WHAT THIS TASK INVOLVES.
In the entries below, which lines run from the one containing "ATOM 70 C C" to the one containing "ATOM 75 N N"? Copy exactly those lines, ends included, and no others.

------ SUPPLIED RECORDS ------

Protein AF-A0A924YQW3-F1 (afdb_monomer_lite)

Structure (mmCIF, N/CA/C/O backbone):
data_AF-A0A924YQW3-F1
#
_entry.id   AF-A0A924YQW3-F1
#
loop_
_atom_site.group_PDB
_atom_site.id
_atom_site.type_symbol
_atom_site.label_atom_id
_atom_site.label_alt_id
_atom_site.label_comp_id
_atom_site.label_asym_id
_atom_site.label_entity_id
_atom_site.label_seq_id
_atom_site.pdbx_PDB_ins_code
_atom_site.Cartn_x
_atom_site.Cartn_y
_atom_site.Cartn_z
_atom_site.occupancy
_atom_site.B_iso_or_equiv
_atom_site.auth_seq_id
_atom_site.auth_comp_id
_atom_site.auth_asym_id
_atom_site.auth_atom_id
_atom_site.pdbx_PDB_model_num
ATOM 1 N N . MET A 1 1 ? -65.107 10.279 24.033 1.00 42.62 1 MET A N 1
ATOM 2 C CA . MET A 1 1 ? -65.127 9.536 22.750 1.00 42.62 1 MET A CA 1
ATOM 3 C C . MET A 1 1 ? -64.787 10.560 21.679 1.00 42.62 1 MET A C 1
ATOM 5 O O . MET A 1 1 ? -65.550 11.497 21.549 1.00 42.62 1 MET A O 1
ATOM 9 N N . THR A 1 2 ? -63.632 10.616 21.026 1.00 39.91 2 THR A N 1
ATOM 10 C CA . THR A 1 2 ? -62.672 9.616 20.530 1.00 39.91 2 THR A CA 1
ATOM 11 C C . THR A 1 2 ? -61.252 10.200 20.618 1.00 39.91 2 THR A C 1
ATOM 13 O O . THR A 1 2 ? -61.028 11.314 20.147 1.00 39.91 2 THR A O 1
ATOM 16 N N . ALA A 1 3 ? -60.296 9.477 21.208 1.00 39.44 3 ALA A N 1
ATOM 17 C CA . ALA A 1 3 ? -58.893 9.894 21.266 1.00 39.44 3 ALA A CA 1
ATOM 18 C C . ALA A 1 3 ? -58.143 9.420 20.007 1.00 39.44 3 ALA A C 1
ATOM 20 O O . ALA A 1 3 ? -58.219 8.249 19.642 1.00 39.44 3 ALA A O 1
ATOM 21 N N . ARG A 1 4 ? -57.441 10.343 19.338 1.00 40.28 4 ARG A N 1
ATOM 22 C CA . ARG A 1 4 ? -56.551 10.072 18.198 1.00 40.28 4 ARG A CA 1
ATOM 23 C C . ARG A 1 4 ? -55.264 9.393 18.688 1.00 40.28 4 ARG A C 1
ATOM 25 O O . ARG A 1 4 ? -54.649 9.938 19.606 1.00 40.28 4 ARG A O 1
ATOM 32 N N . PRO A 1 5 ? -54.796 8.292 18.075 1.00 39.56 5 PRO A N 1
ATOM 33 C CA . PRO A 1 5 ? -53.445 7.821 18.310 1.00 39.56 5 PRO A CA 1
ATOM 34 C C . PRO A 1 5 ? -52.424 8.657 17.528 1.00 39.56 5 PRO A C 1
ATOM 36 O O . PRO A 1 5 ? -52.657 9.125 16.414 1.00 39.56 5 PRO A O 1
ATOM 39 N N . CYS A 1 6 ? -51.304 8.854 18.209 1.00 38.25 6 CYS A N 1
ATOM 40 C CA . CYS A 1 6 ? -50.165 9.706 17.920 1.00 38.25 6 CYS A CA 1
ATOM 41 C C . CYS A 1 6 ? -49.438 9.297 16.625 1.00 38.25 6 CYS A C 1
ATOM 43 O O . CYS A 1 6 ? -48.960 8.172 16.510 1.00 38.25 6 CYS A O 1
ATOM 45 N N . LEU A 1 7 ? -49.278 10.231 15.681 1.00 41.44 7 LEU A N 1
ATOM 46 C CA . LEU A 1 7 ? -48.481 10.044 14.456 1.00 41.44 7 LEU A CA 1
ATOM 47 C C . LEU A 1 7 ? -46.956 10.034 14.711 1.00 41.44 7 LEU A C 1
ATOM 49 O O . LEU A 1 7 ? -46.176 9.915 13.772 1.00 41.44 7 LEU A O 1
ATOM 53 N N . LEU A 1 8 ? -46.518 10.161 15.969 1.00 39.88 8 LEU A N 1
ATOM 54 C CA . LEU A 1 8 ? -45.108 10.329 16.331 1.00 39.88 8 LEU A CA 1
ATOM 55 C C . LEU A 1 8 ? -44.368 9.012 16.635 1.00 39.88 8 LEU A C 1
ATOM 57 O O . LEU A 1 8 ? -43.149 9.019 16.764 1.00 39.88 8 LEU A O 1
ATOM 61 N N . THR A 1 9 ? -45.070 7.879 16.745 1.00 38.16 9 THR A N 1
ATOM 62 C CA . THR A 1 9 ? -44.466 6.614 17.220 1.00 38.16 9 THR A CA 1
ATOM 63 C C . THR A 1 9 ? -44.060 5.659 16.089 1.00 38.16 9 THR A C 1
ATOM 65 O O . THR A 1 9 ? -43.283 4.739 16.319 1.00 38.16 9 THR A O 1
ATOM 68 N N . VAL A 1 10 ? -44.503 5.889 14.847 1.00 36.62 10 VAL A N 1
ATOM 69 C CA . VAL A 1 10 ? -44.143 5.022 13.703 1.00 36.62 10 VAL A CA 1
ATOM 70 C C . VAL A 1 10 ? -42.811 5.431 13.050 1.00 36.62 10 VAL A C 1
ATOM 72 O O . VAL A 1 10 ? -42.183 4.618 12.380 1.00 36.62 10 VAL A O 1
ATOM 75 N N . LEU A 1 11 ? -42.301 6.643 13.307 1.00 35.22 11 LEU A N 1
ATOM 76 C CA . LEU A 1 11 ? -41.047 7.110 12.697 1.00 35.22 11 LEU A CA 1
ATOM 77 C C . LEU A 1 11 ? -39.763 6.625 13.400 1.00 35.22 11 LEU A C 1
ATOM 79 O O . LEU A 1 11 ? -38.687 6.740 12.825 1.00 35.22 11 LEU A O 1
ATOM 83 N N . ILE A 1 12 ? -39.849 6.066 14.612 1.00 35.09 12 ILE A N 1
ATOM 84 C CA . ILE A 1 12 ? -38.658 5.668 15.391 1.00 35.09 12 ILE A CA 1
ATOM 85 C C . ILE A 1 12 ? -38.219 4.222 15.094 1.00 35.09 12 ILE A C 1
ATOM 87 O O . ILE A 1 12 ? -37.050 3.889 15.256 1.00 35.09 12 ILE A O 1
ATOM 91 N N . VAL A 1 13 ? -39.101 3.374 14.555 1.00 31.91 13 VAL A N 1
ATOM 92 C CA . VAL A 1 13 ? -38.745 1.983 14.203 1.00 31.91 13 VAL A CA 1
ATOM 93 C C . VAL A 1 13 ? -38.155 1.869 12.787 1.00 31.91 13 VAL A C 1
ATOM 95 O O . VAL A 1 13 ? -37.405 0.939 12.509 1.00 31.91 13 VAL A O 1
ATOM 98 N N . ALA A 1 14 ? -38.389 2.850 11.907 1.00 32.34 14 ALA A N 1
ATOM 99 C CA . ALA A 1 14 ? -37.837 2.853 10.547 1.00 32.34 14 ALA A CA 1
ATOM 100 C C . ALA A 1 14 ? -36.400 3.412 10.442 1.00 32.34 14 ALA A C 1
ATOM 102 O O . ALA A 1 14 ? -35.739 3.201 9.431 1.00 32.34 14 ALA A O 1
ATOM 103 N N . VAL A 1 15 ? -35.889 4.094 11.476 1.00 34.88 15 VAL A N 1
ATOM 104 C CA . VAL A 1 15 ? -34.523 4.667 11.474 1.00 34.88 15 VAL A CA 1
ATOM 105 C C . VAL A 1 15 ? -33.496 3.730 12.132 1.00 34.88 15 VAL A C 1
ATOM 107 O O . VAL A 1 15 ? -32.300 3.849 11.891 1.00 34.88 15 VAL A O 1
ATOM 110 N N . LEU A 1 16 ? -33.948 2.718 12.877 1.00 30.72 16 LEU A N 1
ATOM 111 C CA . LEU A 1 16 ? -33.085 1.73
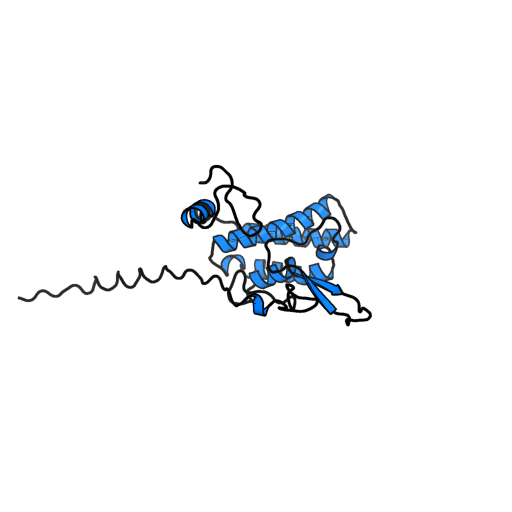8 13.550 1.00 30.72 16 LEU A CA 1
ATOM 112 C C . LEU A 1 16 ? -32.829 0.448 12.749 1.00 30.72 16 LEU A C 1
ATOM 114 O O . LEU A 1 16 ? -32.121 -0.428 13.229 1.00 30.72 16 LEU A O 1
ATOM 118 N N . GLN A 1 17 ? -33.332 0.345 11.513 1.00 31.77 17 GLN A N 1
ATOM 119 C CA . GLN A 1 17 ? -32.958 -0.727 10.572 1.00 31.77 17 GLN A CA 1
ATOM 120 C C . GLN A 1 17 ? -31.956 -0.288 9.489 1.00 31.77 17 GLN A C 1
ATOM 122 O O . GLN A 1 17 ? -31.608 -1.077 8.617 1.00 31.77 17 GLN A O 1
ATOM 127 N N . LEU A 1 18 ? -31.442 0.946 9.557 1.00 35.41 18 LEU A N 1
ATOM 128 C CA . LEU A 1 18 ? -30.473 1.484 8.588 1.00 35.41 18 LEU A CA 1
ATOM 129 C C . LEU A 1 18 ? -29.004 1.415 9.047 1.00 35.41 18 LEU A C 1
ATOM 131 O O . LEU A 1 18 ? -28.119 1.802 8.293 1.00 35.41 18 LEU A O 1
ATOM 135 N N . PHE A 1 19 ? -28.725 0.851 10.227 1.00 35.88 19 PHE A N 1
ATOM 136 C CA . PHE A 1 19 ? -27.362 0.645 10.751 1.00 35.88 19 PHE A CA 1
ATOM 137 C C . PHE A 1 19 ? -26.956 -0.838 10.827 1.00 35.88 19 PHE A C 1
ATOM 139 O O . PHE A 1 19 ? -26.191 -1.256 11.689 1.00 35.88 19 PHE A O 1
ATOM 146 N N . SER A 1 20 ? -27.459 -1.663 9.908 1.00 32.66 20 SER A N 1
ATOM 147 C CA . SER A 1 20 ? -26.921 -3.011 9.656 1.00 32.66 20 SER A CA 1
ATOM 148 C C . SER A 1 20 ? -26.659 -3.255 8.176 1.00 32.66 20 SER A C 1
ATOM 150 O O . SER A 1 20 ? -26.798 -4.367 7.677 1.00 32.66 20 SER A O 1
ATOM 152 N N . LEU A 1 21 ? -26.196 -2.222 7.472 1.00 36.34 21 LEU A N 1
ATOM 153 C CA . LEU A 1 21 ? -25.291 -2.472 6.363 1.00 36.34 21 LEU A CA 1
ATOM 154 C C . LEU A 1 21 ? -23.921 -2.703 6.991 1.00 36.34 21 LEU A C 1
ATOM 156 O O . LEU A 1 21 ? -23.094 -1.798 7.082 1.00 36.34 21 LEU A O 1
ATOM 160 N N . ALA A 1 22 ? -23.688 -3.942 7.430 1.00 36.19 22 ALA A N 1
ATOM 161 C CA . ALA A 1 22 ? -22.373 -4.513 7.216 1.00 36.19 22 ALA A CA 1
ATOM 162 C C . ALA A 1 22 ? -22.073 -4.199 5.751 1.00 36.19 22 ALA A C 1
ATOM 164 O O . ALA A 1 22 ? -22.756 -4.729 4.871 1.00 36.19 22 ALA A O 1
ATOM 165 N N . SER A 1 23 ? -21.187 -3.227 5.491 1.00 38.25 23 SER A N 1
ATOM 166 C CA . SER A 1 23 ? -20.669 -3.037 4.141 1.00 38.25 23 SER A CA 1
ATOM 167 C C . SER A 1 23 ? -20.295 -4.440 3.704 1.00 38.25 23 SER A C 1
ATOM 169 O O . SER A 1 23 ? -19.511 -5.058 4.435 1.00 38.25 23 SER A O 1
ATOM 171 N N . PRO A 1 24 ? -20.901 -5.000 2.640 1.00 39.00 24 PRO A N 1
ATOM 172 C CA . PRO A 1 24 ? -20.444 -6.282 2.164 1.00 39.00 24 PRO A CA 1
ATOM 173 C C . PRO A 1 24 ? -18.942 -6.092 2.010 1.00 39.00 24 PRO A C 1
ATOM 175 O O . PRO A 1 24 ? -18.490 -5.170 1.325 1.00 39.00 24 PRO A O 1
ATOM 178 N N . ILE A 1 25 ? -18.159 -6.879 2.751 1.00 43.06 25 ILE A N 1
ATOM 179 C CA . ILE A 1 25 ? -16.805 -7.176 2.314 1.00 43.06 25 ILE A CA 1
ATOM 180 C C . ILE A 1 25 ? -17.061 -7.576 0.873 1.00 43.06 25 ILE A C 1
ATOM 182 O O . ILE A 1 25 ? -17.836 -8.509 0.654 1.00 43.06 25 ILE A O 1
ATOM 186 N N . TYR A 1 26 ? -16.614 -6.757 -0.080 1.00 48.84 26 TYR A N 1
ATOM 187 C CA . TYR A 1 26 ? -16.870 -6.973 -1.494 1.00 48.84 26 TYR A CA 1
ATOM 188 C C . TYR A 1 26 ? -16.050 -8.200 -1.895 1.00 48.84 26 TYR A C 1
ATOM 190 O O . TYR A 1 26 ? -15.043 -8.114 -2.580 1.00 48.84 26 TYR A O 1
ATOM 198 N N . GLY A 1 27 ? -16.477 -9.365 -1.418 1.00 47.03 27 GLY A N 1
ATOM 199 C CA . GLY A 1 27 ? -16.184 -10.656 -1.979 1.00 47.03 27 GLY A CA 1
ATOM 200 C C . GLY A 1 27 ? -17.016 -10.760 -3.241 1.00 47.03 27 GLY A C 1
ATOM 201 O O . GLY A 1 27 ? -17.936 -11.569 -3.322 1.00 47.03 27 GLY A O 1
ATOM 202 N N . GLU A 1 28 ? -16.693 -9.930 -4.238 1.00 55.19 28 GLU A N 1
ATOM 203 C CA . GLU A 1 28 ? -16.706 -10.496 -5.578 1.00 55.19 28 GLU A CA 1
ATOM 204 C C . GLU A 1 28 ? -15.898 -11.787 -5.511 1.00 55.19 28 GLU A C 1
ATOM 206 O O . GLU A 1 28 ? -14.939 -11.887 -4.740 1.00 55.19 28 GLU A O 1
ATOM 211 N N . ASP A 1 29 ? -16.322 -12.782 -6.280 1.00 70.88 29 ASP A N 1
ATOM 212 C CA . ASP A 1 29 ? -15.590 -14.024 -6.392 1.00 70.88 29 ASP A CA 1
ATOM 213 C C . ASP A 1 29 ? -14.150 -13.706 -6.818 1.00 70.88 29 ASP A C 1
ATOM 215 O O . ASP A 1 29 ? -13.866 -13.472 -7.996 1.00 70.88 29 ASP A O 1
ATOM 219 N N . LEU A 1 30 ? -13.241 -13.647 -5.839 1.00 74.75 30 LEU A N 1
ATOM 220 C CA . LEU A 1 30 ? -11.847 -13.308 -6.063 1.00 74.75 30 LEU A CA 1
ATOM 221 C C . LEU A 1 30 ? -11.249 -14.287 -7.076 1.00 74.75 30 LEU A C 1
ATOM 223 O O . LEU A 1 30 ? -10.379 -13.877 -7.840 1.00 74.75 30 LEU A O 1
ATOM 227 N N . HIS A 1 31 ? -11.788 -15.511 -7.208 1.00 81.50 31 HIS A N 1
ATOM 228 C CA . HIS A 1 31 ? -11.404 -16.477 -8.240 1.00 81.50 31 HIS A CA 1
ATOM 229 C C . HIS A 1 31 ? -11.506 -15.916 -9.671 1.00 81.50 31 HIS A C 1
ATOM 231 O O . HIS A 1 31 ? -10.748 -16.335 -10.550 1.00 81.50 31 HIS A O 1
ATOM 237 N N . ALA A 1 32 ? -12.349 -14.910 -9.929 1.00 87.56 32 ALA A N 1
ATOM 238 C CA . ALA A 1 32 ? -12.393 -14.218 -11.216 1.00 87.56 32 ALA A CA 1
ATOM 239 C C . ALA A 1 32 ? -11.070 -13.498 -11.552 1.00 87.56 32 ALA A C 1
ATOM 241 O O . ALA A 1 32 ? -10.715 -13.389 -12.732 1.00 87.56 32 ALA A O 1
ATOM 242 N N . PHE A 1 33 ? -10.297 -13.082 -10.547 1.00 88.56 33 PHE A N 1
ATOM 243 C CA . PHE A 1 33 ? -9.026 -12.367 -10.693 1.00 88.56 33 PHE A CA 1
ATOM 244 C C . PHE A 1 33 ? -7.809 -13.296 -10.782 1.00 88.56 33 PHE A C 1
ATOM 246 O O . PHE A 1 33 ? -6.781 -12.877 -11.319 1.00 88.56 33 PHE A O 1
ATOM 253 N N . PHE A 1 34 ? -7.932 -14.559 -10.358 1.00 91.31 34 PHE A N 1
ATOM 254 C CA . PHE A 1 34 ? -6.840 -15.538 -10.380 1.00 91.31 34 PHE A CA 1
ATOM 255 C C . PHE A 1 34 ? -6.990 -16.556 -11.501 1.00 91.31 34 PHE A C 1
ATOM 257 O O . PHE A 1 34 ? -8.089 -16.899 -11.947 1.00 91.31 34 PHE A O 1
ATOM 264 N N . HIS A 1 35 ? -5.859 -17.068 -11.967 1.00 91.88 35 HIS A N 1
ATOM 265 C CA . HIS A 1 35 ? -5.852 -18.298 -12.745 1.00 91.88 35 HIS A CA 1
ATOM 266 C C . HIS A 1 35 ? -6.279 -19.466 -11.846 1.00 91.88 35 HIS A C 1
ATOM 268 O O . HIS A 1 35 ? -5.673 -19.692 -10.801 1.00 91.88 35 HIS A O 1
ATOM 274 N N . ALA A 1 36 ? -7.312 -20.202 -12.260 1.00 91.31 36 ALA A N 1
ATOM 275 C CA . ALA A 1 36 ? -7.773 -21.390 -11.542 1.00 91.31 36 ALA A CA 1
ATOM 276 C C . ALA A 1 36 ? -6.819 -22.579 -11.741 1.00 91.31 36 ALA A C 1
ATOM 278 O O . ALA A 1 36 ? -6.518 -23.294 -10.793 1.00 91.31 36 ALA A O 1
ATOM 279 N N . ASP A 1 37 ? -6.292 -22.731 -12.960 1.00 91.38 37 ASP A N 1
ATOM 280 C CA . ASP A 1 37 ? -5.529 -23.904 -13.380 1.00 91.38 37 ASP A CA 1
ATOM 281 C C . ASP A 1 37 ? -4.264 -23.534 -14.166 1.00 91.38 37 ASP A C 1
ATOM 283 O O . ASP A 1 37 ? -4.082 -22.409 -14.648 1.00 91.38 37 ASP A O 1
ATOM 287 N
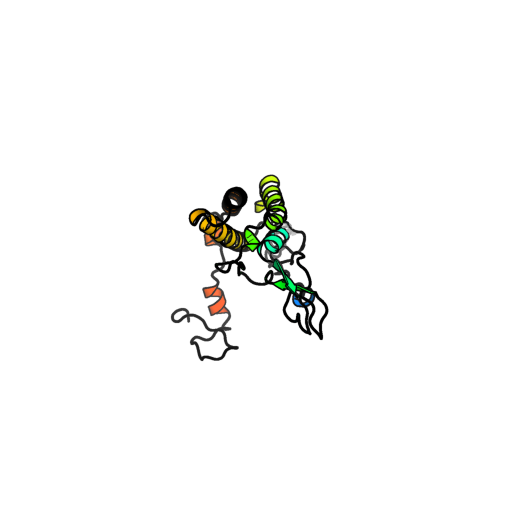 N . GLY A 1 38 ? -3.402 -24.535 -14.345 1.00 89.06 38 GLY A N 1
ATOM 288 C CA . GLY A 1 38 ? -2.209 -24.449 -15.177 1.00 89.06 38 GLY A CA 1
ATOM 289 C C . GLY A 1 38 ? -0.997 -23.815 -14.480 1.00 89.06 38 GLY A C 1
ATOM 290 O O . GLY A 1 38 ? -0.974 -23.664 -13.262 1.00 89.06 38 GLY A O 1
ATOM 291 N N . PRO A 1 39 ? 0.043 -23.438 -15.246 1.00 86.75 39 PRO A N 1
ATOM 292 C CA . PRO A 1 39 ? 1.328 -22.981 -14.696 1.00 86.75 39 PRO A CA 1
ATOM 293 C C . PRO A 1 39 ? 1.266 -21.677 -13.887 1.00 86.75 39 PRO A C 1
ATOM 295 O O . PRO A 1 39 ? 2.204 -21.355 -13.160 1.00 86.75 39 PRO A O 1
ATOM 298 N N . LEU A 1 40 ? 0.180 -20.919 -14.043 1.00 90.50 40 LEU A N 1
ATOM 299 C CA . LEU A 1 40 ? -0.082 -19.667 -13.336 1.00 90.50 40 LEU A CA 1
ATOM 300 C C . LEU A 1 40 ? -1.167 -19.824 -12.259 1.00 90.50 40 LEU A C 1
ATOM 302 O O . LEU A 1 40 ? -1.602 -18.820 -11.709 1.00 90.50 40 LEU A O 1
ATOM 306 N N . ALA A 1 41 ? -1.627 -21.047 -11.962 1.00 90.69 41 ALA A N 1
ATOM 307 C CA . ALA A 1 41 ? -2.669 -21.280 -10.963 1.00 90.69 41 ALA A CA 1
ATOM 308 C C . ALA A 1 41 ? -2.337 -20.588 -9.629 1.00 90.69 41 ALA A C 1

------

REPLY.
ATOM 70 C C . VAL A 1 10 ? -42.811 5.431 13.050 1.00 36.62 10 VAL A C 1
ATOM 72 O O . VAL A 1 10 ? -42.183 4.618 12.380 1.00 36.62 10 VAL A O 1
ATOM 75 N N . LEU A 1 11 ? -42.301 6.643 13.307 1.00 35.22 11 LEU A N 1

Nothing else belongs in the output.